---------- WORKING DATA ----------
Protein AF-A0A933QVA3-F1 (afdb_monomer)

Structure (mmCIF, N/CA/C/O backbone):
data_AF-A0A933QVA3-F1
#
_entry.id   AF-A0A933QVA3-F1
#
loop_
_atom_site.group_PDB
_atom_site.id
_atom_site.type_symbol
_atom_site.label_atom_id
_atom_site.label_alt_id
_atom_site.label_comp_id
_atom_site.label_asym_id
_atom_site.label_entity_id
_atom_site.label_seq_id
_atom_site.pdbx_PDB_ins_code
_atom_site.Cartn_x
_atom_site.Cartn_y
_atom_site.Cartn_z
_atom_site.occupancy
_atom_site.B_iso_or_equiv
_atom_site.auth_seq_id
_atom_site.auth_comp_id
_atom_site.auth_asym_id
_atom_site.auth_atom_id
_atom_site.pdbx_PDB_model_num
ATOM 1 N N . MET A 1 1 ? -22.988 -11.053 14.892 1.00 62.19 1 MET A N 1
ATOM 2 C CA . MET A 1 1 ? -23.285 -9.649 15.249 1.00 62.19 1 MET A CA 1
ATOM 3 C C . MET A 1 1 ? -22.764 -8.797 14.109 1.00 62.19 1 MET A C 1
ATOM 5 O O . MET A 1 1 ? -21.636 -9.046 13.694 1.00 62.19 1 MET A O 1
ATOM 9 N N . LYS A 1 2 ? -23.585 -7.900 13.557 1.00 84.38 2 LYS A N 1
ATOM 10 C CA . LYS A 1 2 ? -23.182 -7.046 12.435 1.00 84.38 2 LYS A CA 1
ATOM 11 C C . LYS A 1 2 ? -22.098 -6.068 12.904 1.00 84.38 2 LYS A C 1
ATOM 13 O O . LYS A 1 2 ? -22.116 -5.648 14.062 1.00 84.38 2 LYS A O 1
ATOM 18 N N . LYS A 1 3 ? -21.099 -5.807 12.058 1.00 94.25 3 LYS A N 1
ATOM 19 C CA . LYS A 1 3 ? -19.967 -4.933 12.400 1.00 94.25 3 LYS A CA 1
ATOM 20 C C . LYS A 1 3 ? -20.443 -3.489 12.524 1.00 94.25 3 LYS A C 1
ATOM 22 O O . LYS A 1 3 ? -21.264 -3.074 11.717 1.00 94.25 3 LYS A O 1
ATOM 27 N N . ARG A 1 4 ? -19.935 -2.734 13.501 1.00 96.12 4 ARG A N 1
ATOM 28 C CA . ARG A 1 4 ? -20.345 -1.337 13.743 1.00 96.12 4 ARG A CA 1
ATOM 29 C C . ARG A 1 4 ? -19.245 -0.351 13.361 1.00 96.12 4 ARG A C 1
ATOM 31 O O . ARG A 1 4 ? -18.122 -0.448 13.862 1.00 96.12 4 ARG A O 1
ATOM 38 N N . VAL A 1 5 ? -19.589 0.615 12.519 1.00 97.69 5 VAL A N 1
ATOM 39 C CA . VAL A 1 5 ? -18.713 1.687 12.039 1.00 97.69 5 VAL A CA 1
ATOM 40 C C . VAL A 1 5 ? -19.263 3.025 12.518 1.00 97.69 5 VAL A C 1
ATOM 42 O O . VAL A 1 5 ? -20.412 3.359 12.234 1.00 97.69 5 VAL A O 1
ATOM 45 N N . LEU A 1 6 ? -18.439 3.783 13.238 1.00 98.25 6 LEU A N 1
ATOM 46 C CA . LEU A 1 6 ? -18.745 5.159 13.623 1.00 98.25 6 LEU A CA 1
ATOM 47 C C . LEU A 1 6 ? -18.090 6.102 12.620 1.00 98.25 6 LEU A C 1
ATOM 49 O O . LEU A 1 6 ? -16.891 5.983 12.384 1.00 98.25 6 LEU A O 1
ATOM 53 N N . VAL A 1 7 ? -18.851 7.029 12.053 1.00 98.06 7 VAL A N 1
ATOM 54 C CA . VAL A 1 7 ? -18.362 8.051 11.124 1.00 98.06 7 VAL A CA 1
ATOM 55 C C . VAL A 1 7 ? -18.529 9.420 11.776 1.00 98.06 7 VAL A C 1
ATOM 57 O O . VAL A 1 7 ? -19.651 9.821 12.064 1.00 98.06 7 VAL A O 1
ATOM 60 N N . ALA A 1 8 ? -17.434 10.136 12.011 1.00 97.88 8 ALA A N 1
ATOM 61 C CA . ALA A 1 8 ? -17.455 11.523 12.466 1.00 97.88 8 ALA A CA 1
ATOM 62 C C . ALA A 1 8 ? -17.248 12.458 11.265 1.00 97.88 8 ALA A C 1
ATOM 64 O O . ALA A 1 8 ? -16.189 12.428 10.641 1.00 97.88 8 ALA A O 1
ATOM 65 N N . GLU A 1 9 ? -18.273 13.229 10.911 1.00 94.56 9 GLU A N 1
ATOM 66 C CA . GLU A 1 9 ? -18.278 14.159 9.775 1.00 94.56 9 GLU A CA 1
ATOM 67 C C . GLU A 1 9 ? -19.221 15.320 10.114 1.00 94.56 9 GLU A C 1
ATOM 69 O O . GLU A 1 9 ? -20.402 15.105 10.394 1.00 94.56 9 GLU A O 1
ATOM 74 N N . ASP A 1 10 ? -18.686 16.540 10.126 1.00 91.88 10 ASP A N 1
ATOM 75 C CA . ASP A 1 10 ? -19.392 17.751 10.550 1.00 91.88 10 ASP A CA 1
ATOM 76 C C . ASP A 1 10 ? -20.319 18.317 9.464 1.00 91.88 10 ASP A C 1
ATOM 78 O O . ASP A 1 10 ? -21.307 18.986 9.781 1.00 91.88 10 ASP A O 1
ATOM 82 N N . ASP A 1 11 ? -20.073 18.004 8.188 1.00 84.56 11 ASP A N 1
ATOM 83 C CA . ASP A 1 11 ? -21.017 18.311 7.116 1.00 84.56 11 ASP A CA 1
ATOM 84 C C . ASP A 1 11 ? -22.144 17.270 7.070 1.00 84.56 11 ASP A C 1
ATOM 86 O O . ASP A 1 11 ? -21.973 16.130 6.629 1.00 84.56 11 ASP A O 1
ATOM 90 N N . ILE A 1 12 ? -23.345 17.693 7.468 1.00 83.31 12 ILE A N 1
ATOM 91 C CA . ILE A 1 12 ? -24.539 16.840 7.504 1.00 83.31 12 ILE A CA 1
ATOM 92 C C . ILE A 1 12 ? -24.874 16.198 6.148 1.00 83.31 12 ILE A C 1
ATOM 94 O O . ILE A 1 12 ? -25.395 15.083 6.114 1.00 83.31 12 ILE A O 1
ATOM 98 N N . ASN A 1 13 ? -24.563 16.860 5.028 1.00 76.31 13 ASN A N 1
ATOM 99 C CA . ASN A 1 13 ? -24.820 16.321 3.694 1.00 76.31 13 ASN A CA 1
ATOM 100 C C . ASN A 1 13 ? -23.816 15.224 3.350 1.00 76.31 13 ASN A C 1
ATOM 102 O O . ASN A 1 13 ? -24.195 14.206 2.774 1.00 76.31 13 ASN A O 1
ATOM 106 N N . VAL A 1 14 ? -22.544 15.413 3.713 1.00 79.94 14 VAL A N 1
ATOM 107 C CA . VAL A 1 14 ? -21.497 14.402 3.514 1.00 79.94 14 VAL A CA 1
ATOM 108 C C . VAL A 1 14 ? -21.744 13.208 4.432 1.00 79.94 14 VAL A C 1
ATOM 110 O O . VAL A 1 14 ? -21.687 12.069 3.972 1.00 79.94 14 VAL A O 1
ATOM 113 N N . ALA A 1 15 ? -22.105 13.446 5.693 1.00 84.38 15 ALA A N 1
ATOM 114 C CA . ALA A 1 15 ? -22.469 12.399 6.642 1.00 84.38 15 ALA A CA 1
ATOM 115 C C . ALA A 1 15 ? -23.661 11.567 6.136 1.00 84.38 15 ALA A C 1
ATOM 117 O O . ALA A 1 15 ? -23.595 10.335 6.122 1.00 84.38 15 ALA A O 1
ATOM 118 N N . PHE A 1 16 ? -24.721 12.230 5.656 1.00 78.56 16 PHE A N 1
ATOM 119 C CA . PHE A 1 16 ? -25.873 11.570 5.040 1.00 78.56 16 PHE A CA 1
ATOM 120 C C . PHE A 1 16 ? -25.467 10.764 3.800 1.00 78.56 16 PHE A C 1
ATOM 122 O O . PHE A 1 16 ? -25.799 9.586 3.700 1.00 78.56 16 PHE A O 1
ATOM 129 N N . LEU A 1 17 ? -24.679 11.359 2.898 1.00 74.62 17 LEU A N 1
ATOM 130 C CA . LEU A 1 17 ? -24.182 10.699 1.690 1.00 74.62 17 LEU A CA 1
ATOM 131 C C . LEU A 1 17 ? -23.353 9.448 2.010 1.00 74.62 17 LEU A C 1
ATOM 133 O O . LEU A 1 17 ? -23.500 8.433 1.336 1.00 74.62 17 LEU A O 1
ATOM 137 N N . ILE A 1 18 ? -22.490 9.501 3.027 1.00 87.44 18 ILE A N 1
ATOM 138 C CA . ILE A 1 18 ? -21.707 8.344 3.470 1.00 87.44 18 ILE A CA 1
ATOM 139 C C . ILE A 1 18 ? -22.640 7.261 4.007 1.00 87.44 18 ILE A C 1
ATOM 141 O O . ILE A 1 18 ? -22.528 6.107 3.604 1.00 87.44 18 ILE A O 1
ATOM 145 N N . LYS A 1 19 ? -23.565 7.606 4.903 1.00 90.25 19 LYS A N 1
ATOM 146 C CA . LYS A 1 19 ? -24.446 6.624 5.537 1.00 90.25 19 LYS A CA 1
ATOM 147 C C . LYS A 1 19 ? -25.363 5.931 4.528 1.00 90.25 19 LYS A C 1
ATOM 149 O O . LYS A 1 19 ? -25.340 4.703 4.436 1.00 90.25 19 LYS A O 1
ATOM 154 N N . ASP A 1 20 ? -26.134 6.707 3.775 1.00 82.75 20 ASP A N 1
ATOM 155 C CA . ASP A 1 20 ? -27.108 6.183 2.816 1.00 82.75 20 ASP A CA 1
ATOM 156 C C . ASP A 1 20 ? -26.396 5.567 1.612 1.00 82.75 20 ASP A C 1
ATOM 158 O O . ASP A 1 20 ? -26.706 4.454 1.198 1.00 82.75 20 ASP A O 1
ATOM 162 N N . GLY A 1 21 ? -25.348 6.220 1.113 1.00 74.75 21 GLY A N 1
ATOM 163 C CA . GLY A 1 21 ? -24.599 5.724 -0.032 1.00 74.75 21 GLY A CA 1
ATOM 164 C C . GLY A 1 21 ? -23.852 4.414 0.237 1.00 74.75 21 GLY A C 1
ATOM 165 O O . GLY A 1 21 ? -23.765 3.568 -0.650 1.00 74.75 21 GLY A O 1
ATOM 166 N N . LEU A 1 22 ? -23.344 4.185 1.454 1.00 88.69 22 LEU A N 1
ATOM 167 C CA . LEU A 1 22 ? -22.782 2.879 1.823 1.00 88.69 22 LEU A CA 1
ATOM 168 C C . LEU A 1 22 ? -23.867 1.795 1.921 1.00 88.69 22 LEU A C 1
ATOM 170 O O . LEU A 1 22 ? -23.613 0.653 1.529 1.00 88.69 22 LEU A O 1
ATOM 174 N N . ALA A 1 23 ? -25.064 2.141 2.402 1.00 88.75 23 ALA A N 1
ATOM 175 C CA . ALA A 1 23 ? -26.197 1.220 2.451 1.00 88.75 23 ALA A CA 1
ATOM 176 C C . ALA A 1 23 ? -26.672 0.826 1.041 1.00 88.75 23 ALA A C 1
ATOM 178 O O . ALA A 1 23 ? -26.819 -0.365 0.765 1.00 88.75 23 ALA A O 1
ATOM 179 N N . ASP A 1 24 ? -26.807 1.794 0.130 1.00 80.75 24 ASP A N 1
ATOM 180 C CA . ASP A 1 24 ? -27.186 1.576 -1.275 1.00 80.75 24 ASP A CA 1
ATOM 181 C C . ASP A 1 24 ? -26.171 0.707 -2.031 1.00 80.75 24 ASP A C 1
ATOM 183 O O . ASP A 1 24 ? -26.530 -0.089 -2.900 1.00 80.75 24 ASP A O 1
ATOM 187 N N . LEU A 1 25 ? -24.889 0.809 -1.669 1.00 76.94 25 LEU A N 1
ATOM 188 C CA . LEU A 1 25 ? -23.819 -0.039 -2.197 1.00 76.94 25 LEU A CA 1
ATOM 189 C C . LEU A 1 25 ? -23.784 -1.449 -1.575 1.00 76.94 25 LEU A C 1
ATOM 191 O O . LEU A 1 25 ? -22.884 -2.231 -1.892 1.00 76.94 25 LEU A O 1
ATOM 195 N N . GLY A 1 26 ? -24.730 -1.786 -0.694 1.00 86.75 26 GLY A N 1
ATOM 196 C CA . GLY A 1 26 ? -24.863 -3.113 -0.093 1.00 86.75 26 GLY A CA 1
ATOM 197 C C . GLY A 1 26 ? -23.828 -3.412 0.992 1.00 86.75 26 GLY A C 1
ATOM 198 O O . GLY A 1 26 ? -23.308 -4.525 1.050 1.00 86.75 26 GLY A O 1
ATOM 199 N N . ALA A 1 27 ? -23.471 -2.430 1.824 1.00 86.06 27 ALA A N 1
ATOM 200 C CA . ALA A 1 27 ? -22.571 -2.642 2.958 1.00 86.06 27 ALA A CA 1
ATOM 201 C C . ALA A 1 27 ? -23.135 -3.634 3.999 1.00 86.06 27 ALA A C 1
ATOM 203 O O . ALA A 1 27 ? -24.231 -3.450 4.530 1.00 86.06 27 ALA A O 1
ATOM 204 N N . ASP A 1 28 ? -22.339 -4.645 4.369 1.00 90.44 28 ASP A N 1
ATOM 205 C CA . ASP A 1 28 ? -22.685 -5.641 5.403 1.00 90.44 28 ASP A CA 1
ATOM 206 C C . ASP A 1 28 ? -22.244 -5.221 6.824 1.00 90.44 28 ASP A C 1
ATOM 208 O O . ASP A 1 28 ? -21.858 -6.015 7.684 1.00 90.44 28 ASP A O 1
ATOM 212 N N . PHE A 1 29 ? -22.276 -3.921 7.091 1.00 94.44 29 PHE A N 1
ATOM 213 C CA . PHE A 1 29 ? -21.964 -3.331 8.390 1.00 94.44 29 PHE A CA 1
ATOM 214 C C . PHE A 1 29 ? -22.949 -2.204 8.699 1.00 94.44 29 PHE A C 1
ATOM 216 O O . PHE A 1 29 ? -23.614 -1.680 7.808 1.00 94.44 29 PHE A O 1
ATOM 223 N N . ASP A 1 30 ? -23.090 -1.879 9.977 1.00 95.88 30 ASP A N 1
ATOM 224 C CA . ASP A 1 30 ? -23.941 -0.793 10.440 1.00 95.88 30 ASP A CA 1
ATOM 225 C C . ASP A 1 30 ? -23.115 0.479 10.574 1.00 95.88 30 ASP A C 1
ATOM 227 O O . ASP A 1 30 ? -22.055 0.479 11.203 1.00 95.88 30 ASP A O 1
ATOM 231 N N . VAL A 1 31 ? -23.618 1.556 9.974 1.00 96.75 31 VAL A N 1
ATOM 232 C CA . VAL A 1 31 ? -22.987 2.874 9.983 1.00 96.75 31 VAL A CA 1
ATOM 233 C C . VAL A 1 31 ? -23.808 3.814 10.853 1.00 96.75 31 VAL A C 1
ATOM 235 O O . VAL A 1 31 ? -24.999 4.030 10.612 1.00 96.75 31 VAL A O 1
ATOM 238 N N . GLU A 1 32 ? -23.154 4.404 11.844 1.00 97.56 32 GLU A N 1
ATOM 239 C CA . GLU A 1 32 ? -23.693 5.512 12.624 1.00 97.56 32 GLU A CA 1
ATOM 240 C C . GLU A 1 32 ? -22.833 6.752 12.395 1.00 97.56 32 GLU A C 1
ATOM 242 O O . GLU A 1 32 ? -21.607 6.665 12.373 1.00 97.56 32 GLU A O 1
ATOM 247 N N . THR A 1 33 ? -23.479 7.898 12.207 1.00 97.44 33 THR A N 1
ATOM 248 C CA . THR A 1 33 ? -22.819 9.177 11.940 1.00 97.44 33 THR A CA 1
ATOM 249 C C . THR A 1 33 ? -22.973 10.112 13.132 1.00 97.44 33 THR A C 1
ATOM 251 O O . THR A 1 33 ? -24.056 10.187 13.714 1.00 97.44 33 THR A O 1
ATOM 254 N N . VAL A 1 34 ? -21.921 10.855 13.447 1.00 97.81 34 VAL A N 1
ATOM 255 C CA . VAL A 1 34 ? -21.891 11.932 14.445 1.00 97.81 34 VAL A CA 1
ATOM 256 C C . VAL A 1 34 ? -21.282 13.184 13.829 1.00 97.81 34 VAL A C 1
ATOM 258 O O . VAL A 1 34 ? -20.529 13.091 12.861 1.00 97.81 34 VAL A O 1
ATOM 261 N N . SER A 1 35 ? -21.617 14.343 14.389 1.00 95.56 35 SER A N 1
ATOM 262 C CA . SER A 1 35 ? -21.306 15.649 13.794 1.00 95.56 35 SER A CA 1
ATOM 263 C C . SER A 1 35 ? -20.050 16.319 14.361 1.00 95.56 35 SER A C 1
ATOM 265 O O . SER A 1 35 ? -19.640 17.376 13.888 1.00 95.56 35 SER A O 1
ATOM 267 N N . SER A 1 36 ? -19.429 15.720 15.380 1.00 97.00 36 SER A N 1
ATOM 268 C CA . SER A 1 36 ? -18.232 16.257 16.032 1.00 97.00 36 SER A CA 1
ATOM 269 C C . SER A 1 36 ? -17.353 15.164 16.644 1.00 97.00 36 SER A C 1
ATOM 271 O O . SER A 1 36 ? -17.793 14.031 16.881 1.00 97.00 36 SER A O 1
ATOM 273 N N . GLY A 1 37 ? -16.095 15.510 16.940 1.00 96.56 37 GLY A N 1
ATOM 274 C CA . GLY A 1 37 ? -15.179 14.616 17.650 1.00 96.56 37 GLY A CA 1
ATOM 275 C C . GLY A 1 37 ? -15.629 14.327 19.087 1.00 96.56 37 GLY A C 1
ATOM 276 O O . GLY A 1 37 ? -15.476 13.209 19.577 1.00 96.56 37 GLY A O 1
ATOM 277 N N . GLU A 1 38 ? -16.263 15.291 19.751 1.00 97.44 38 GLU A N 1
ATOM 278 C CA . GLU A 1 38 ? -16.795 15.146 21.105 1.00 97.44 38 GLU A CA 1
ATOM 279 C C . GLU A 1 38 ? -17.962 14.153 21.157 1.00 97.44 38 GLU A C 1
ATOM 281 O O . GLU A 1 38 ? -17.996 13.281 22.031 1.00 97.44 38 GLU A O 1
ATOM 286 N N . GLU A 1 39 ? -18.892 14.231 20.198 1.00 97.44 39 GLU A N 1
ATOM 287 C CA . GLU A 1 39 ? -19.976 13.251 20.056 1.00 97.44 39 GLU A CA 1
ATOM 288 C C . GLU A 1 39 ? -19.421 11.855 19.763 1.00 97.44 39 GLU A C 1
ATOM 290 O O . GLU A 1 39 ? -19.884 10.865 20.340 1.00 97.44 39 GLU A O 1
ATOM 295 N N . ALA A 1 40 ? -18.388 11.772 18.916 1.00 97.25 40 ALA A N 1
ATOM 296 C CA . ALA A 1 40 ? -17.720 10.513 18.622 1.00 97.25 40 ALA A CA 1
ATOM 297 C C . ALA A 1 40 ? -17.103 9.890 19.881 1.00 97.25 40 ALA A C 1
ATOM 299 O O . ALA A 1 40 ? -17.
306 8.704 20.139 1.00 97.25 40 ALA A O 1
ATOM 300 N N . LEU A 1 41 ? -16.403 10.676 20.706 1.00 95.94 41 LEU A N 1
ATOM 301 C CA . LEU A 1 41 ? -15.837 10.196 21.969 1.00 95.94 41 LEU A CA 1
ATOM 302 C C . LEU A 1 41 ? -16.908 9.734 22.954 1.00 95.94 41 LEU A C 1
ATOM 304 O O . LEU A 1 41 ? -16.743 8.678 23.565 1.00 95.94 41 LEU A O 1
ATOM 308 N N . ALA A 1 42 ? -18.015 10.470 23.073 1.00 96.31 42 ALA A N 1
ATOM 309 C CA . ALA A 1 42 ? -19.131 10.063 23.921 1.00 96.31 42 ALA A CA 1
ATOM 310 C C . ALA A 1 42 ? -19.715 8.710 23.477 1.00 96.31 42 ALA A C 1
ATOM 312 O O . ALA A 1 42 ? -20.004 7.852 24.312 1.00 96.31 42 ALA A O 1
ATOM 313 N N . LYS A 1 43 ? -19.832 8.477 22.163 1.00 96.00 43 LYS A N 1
----------
---------- WORKING DATA ----------
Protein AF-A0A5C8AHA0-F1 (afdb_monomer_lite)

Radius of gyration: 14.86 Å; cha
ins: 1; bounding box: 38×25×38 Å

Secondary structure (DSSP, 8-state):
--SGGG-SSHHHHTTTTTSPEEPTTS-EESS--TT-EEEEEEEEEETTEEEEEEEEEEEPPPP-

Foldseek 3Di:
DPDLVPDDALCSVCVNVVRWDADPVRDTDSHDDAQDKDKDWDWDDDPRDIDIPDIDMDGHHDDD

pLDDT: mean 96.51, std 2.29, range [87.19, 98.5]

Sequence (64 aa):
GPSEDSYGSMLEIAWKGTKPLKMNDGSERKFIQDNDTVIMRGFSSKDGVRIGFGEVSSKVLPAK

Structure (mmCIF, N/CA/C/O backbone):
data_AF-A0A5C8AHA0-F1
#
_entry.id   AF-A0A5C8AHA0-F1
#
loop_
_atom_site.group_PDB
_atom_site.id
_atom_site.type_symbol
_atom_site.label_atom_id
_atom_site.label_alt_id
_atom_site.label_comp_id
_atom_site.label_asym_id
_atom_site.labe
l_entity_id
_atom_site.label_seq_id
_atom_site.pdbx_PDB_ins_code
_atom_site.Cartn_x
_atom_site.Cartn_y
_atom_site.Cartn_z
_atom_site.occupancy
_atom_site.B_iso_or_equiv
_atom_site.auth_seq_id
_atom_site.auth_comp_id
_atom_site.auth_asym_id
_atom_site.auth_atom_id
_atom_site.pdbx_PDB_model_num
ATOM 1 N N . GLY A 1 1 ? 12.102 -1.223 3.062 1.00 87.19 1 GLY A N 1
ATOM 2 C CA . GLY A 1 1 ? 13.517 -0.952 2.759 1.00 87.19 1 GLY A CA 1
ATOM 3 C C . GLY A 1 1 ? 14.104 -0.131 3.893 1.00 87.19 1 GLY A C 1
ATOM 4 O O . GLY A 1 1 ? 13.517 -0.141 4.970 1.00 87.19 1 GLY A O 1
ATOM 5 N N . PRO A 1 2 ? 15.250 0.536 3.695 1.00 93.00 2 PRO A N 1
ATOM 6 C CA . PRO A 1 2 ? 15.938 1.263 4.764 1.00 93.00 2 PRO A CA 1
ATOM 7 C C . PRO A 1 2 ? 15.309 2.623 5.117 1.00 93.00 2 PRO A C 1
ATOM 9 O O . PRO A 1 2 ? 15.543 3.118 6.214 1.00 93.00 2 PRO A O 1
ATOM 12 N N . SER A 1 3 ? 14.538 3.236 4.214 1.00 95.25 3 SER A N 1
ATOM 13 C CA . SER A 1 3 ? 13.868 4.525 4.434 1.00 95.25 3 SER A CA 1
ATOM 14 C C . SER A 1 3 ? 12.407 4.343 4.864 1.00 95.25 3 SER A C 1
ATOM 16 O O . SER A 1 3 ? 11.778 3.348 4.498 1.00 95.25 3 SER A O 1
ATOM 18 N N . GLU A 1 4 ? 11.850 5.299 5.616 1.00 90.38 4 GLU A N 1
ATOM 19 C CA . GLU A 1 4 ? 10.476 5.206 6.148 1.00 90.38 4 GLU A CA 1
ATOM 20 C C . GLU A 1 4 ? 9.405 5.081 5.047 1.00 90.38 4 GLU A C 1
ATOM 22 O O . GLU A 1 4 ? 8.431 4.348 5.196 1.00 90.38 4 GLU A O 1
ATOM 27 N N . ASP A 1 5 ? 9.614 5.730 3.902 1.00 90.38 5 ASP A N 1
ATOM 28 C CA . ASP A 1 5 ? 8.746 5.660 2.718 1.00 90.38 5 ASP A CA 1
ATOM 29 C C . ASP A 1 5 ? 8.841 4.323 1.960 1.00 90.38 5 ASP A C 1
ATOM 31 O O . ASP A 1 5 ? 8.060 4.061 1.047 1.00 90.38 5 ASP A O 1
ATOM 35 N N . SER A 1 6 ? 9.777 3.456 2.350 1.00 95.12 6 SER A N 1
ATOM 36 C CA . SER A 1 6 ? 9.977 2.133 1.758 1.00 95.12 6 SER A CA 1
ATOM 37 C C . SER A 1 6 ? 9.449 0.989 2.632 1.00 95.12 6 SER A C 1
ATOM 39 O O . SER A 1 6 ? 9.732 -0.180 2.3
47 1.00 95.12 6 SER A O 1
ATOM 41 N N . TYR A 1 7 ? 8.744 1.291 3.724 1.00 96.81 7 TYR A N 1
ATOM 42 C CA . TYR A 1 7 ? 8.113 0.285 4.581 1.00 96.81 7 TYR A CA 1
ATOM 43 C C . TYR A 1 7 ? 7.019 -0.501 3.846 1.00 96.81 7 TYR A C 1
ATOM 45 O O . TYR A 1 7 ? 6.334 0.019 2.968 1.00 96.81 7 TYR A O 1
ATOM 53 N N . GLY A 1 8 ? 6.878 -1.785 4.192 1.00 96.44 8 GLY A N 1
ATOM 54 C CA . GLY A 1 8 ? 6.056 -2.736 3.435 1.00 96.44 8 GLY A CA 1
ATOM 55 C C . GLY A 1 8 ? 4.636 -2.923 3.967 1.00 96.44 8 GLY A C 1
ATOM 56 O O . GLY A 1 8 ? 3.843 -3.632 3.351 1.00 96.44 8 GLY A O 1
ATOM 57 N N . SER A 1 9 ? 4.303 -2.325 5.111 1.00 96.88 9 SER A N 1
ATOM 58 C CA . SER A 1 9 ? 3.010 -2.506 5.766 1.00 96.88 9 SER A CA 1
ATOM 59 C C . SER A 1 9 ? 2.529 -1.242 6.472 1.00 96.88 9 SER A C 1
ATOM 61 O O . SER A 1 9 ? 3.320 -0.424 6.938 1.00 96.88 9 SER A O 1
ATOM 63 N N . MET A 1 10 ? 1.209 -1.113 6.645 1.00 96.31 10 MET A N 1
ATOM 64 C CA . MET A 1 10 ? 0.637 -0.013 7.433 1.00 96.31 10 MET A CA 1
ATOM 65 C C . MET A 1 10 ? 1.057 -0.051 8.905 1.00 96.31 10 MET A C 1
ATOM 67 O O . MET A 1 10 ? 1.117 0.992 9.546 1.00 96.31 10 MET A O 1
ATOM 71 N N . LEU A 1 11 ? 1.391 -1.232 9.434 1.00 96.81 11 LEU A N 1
----------
DIRECTIONS FOR THIS TASK
Nothing but the lines above from the one containing "ATOM 45 O O" through the one containing "ATOM 54 C CA . GLY" should appear in the answer, each repeated exactly.

THE COMPLETED TASK
ATOM 45 O O . TYR A 1 7 ? 6.334 0.019 2.968 1.00 96.81 7 TYR A O 1
ATOM 53 N N . GLY A 1 8 ? 6.878 -1.785 4.192 1.00 96.44 8 GLY A N 1
ATOM 54 C CA . GLY A 1 8 ? 6.056 -2.736 3.435 1.00 96.44 8 GLY A CA 1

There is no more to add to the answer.